> [What you are asked to do] If an entry holds a picture, drop the picture but restate the entry word for word.

> [Data supplied]
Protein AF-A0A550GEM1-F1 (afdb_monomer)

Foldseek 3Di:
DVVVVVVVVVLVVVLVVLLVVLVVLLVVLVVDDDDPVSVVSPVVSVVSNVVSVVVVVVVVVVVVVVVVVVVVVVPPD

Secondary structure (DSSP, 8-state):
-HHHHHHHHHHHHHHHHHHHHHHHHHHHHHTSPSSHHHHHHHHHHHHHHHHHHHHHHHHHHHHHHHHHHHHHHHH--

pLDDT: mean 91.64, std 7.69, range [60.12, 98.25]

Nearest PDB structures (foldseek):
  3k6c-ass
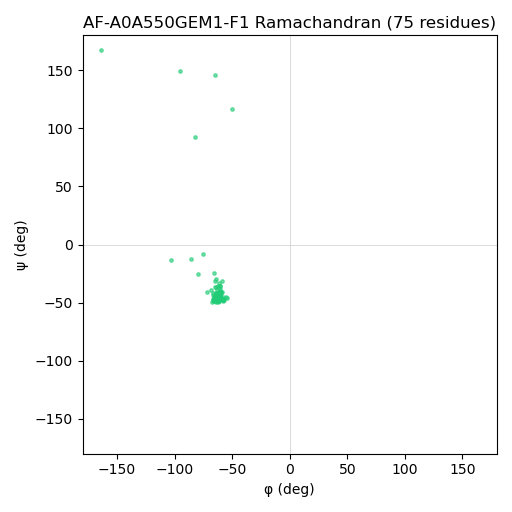embly1_A  TM=4.360E-01  e=9.284E+00  Nitrosomonas europaea

Solvent-accessible surface area (backbone atoms only — not comparable to full-atom values): 4110 Å² total; per-residue (Å²): 115,68,66,63,52,51,51,52,50,52,52,51,51,50,42,53,54,37,47,50,51,16,50,52,33,38,54,56,26,69,76,45,70,95,44,74,67,29,54,48,35,40,50,53,15,49,51,43,37,49,54,41,53,50,52,50,53,53,50,53,53,52,53,52,53,52,52,54,51,54,55,50,64,73,67,66,123

Structure (mmCIF, N/CA/C/O backbone):
data_AF-A0A550GEM1-F1
#
_entry.id   AF-A0A550GEM1-F1
#
loop_
_atom_site.group_PDB
_atom_site.id
_atom_site.type_symbol
_atom_site.label_atom_id
_atom_site.label_alt_id
_atom_site.label_comp_id
_atom_site.label_asym_id
_atom_site.label_entity_id
_atom_site.label_seq_id
_atom_site.pdbx_PDB_ins_code
_atom_site.Cartn_x
_atom_site.Cartn_y
_atom_site.Cartn_z
_atom_site.occupancy
_atom_site.B_iso_or_equiv
_atom_site.auth_seq_id
_atom_site.auth_comp_id
_atom_site.auth_asym_id
_atom_site.auth_atom_id
_atom_site.pdbx_PDB_model_num
ATOM 1 N N . MET A 1 1 ? -4.719 -3.802 26.605 1.00 72.81 1 MET A N 1
ATOM 2 C CA . MET A 1 1 ? -4.963 -2.484 25.966 1.00 72.81 1 MET A CA 1
ATOM 3 C C . MET A 1 1 ? -3.709 -1.856 25.355 1.00 72.81 1 MET A C 1
ATOM 5 O O . MET A 1 1 ? -3.822 -1.315 24.
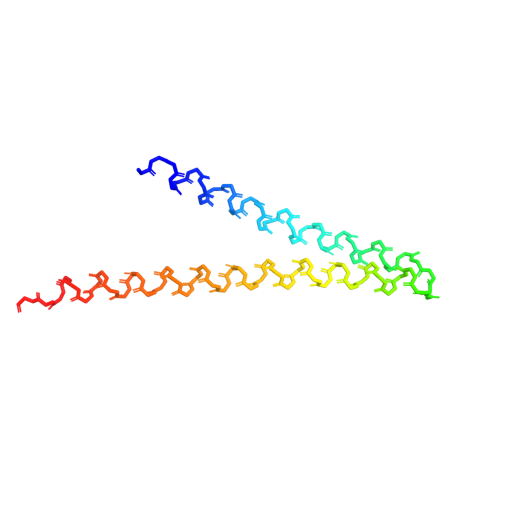266 1.00 72.81 1 MET A O 1
ATOM 9 N N . LEU A 1 2 ? -2.532 -1.922 25.996 1.00 88.00 2 LEU A N 1
ATOM 10 C CA . LEU A 1 2 ? -1.290 -1.341 25.453 1.00 88.00 2 LEU A CA 1
ATOM 11 C C . LEU A 1 2 ? -0.842 -1.977 24.121 1.00 88.00 2 LEU A C 1
ATOM 13 O O . LEU A 1 2 ? -0.634 -1.254 23.154 1.00 88.00 2 LEU A O 1
ATOM 17 N N . LEU A 1 3 ? -0.784 -3.313 24.045 1.00 89.81 3 LEU A N 1
ATOM 18 C CA . LEU A 1 3 ? -0.413 -4.045 22.822 1.00 89.81 3 LEU A CA 1
ATOM 19 C C . LEU A 1 3 ? -1.274 -3.664 21.609 1.00 89.81 3 LEU A C 1
ATOM 21 O O . LEU A 1 3 ? -0.731 -3.338 20.564 1.00 89.81 3 LEU A O 1
ATOM 25 N N . ALA A 1 4 ? -2.598 -3.598 21.777 1.00 83.62 4 ALA A N 1
ATOM 26 C CA . ALA A 1 4 ? -3.517 -3.209 20.703 1.00 83.62 4 ALA A CA 1
ATOM 27 C C . ALA A 1 4 ? -3.271 -1.777 20.185 1.00 83.62 4 ALA A C 1
ATOM 29 O O . ALA A 1 4 ? -3.450 -1.504 19.002 1.00 83.62 4 ALA A O 1
ATOM 30 N N . LYS A 1 5 ? -2.844 -0.852 21.057 1.00 85.81 5 LYS A N 1
ATOM 31 C CA . LYS A 1 5 ? -2.482 0.518 20.655 1.00 85.81 5 LYS A CA 1
ATOM 32 C C . LYS A 1 5 ? -1.161 0.551 19.884 1.00 85.81 5 LYS A C 1
ATOM 34 O O . LYS A 1 5 ? -1.065 1.268 18.894 1.00 85.81 5 LYS A O 1
ATOM 39 N N . ILE A 1 6 ? -0.170 -0.225 20.327 1.00 94.00 6 ILE A N 1
ATOM 40 C CA . ILE A 1 6 ? 1.125 -0.352 19.643 1.00 94.00 6 ILE A CA 1
ATOM 41 C C . ILE A 1 6 ? 0.924 -0.967 18.258 1.00 94.00 6 ILE A C 1
ATOM 43 O O . ILE A 1 6 ? 1.396 -0.410 17.273 1.00 94.00 6 ILE A O 1
ATOM 47 N N . GLU A 1 7 ? 0.173 -2.064 18.173 1.00 89.44 7 GLU A N 1
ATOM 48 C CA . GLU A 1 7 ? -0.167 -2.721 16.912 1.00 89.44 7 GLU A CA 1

> [Solution to this exercise]
Protein AF-A0A550GEM1-F1 (afdb_monomer)

Foldseek 3Di:
DVVVVVVVVVLVVVLVVLLVVLVVLLVVLVVDDDDPVSVVSPVVSVVSNVVSVVVVVVVVVVVVVVVVVVVVVVPPD

Secondary structure (DSSP, 8-state):
-HHHHHHHHHHHHHHHHHHHHHHHHHHHHHTSPSSHHHHHHHHHHHHHHHHHHHHHHHHHHHHHHHHHHHHHHHH--

pLDDT: mean 91.64, std 7.69, range [60.12, 98.25]

Nearest PDB structures (foldseek):
  3k6c-ass
embly1_A  TM=4.360E-01  e=9.284E+00  Nitrosomonas europaea

Solvent-accessible surface area (backbone atoms only — not comparable to full-atom values): 4110 Å² total; per-residue (Å²): 115,68,66,63,52,51,51,52,50,52,52,51,51,50,42,53,54,37,47,50,51,16,50,52,33,38,54,56,26,69,76,45,70,95,44,74,67,29,54,48,35,40,50,53,15,49,51,43,37,49,54,41,53,50,52,50,53,53,50,53,53,52,53,52,53,52,52,54,51,54,55,50,64,73,67,66,123

Structure (mmCIF, N/CA/C/O backbone):
data_AF-A0A550GEM1-F1
#
_entry.id   AF-A0A550GEM1-F1
#
loop_
_atom_site.group_PDB
_atom_site.id
_atom_site.type_symbol
_atom_site.label_atom_id
_atom_site.label_alt_id
_atom_site.label_comp_id
_atom_site.label_asym_id
_atom_site.label_entity_id
_atom_site.label_seq_id
_atom_site.pdbx_PDB_ins_code
_atom_site.Cartn_x
_atom_site.Cartn_y
_atom_site.Cartn_z
_atom_site.occupancy
_atom_site.B_iso_or_equiv
_atom_site.auth_seq_id
_atom_site.auth_comp_id
_atom_site.auth_asym_id
_atom_site.auth_atom_id
_atom_site.pdbx_PDB_model_num
ATOM 1 N N . MET A 1 1 ? -4.719 -3.802 26.605 1.00 72.81 1 MET A N 1
ATOM 2 C CA . MET A 1 1 ? -4.963 -2.484 25.966 1.00 72.81 1 MET A CA 1
ATOM 3 C C . MET A 1 1 ? -3.709 -1.856 25.355 1.00 72.81 1 MET A C 1
ATOM 5 O O . MET A 1 1 ? -3.822 -1.315 24.
266 1.00 72.81 1 MET A O 1
ATOM 9 N N . LEU A 1 2 ? -2.532 -1.922 25.996 1.00 88.00 2 LEU A N 1
ATOM 10 C CA . LEU A 1 2 ? -1.290 -1.341 25.453 1.00 88.00 2 LEU A CA 1
ATOM 11 C C . LEU A 1 2 ? -0.842 -1.977 24.121 1.00 88.00 2 LEU A C 1
ATOM 13 O O . LEU A 1 2 ? -0.634 -1.254 23.154 1.00 88.00 2 LEU A O 1
ATOM 17 N N . LEU A 1 3 ? -0.784 -3.313 24.045 1.00 89.81 3 LEU A N 1
ATOM 18 C CA . LEU A 1 3 ? -0.413 -4.045 22.822 1.00 89.81 3 LEU A CA 1
ATOM 19 C C . LEU A 1 3 ? -1.274 -3.664 21.609 1.00 89.81 3 LEU A C 1
ATOM 21 O O . LEU A 1 3 ? -0.731 -3.338 20.564 1.00 89.81 3 LEU A O 1
ATOM 25 N N . ALA A 1 4 ? -2.598 -3.598 21.777 1.00 83.62 4 ALA A N 1
ATOM 26 C CA . ALA A 1 4 ? -3.517 -3.209 20.703 1.00 83.62 4 ALA A CA 1
ATOM 27 C C . ALA A 1 4 ? -3.271 -1.777 20.185 1.00 83.62 4 ALA A C 1
ATOM 29 O O . ALA A 1 4 ? -3.450 -1.504 19.002 1.00 83.62 4 ALA A O 1
ATOM 30 N N . LYS A 1 5 ? -2.844 -0.852 21.057 1.00 85.81 5 LYS A N 1
ATOM 31 C CA . LYS A 1 5 ? -2.482 0.518 20.655 1.00 85.81 5 LYS A CA 1
ATOM 32 C C . LYS A 1 5 ? -1.161 0.551 19.884 1.00 85.81 5 LYS A C 1
ATOM 34 O O . LYS A 1 5 ? -1.065 1.268 18.894 1.00 85.81 5 LYS A O 1
ATOM 39 N N . ILE A 1 6 ? -0.170 -0.225 20.327 1.00 94.00 6 ILE A N 1
ATOM 40 C CA . ILE A 1 6 ? 1.125 -0.352 19.643 1.00 94.00 6 ILE A CA 1
ATOM 41 C C . ILE A 1 6 ? 0.924 -0.967 18.258 1.00 94.00 6 ILE A C 1
ATOM 43 O O . ILE A 1 6 ? 1.396 -0.410 17.273 1.00 94.00 6 ILE A O 1
ATOM 47 N N . GLU A 1 7 ? 0.173 -2.064 18.173 1.00 89.44 7 GLU A N 1
ATOM 48 C CA . GLU A 1 7 ? -0.167 -2.721 16.912 1.00 89.44 7 GLU A CA 1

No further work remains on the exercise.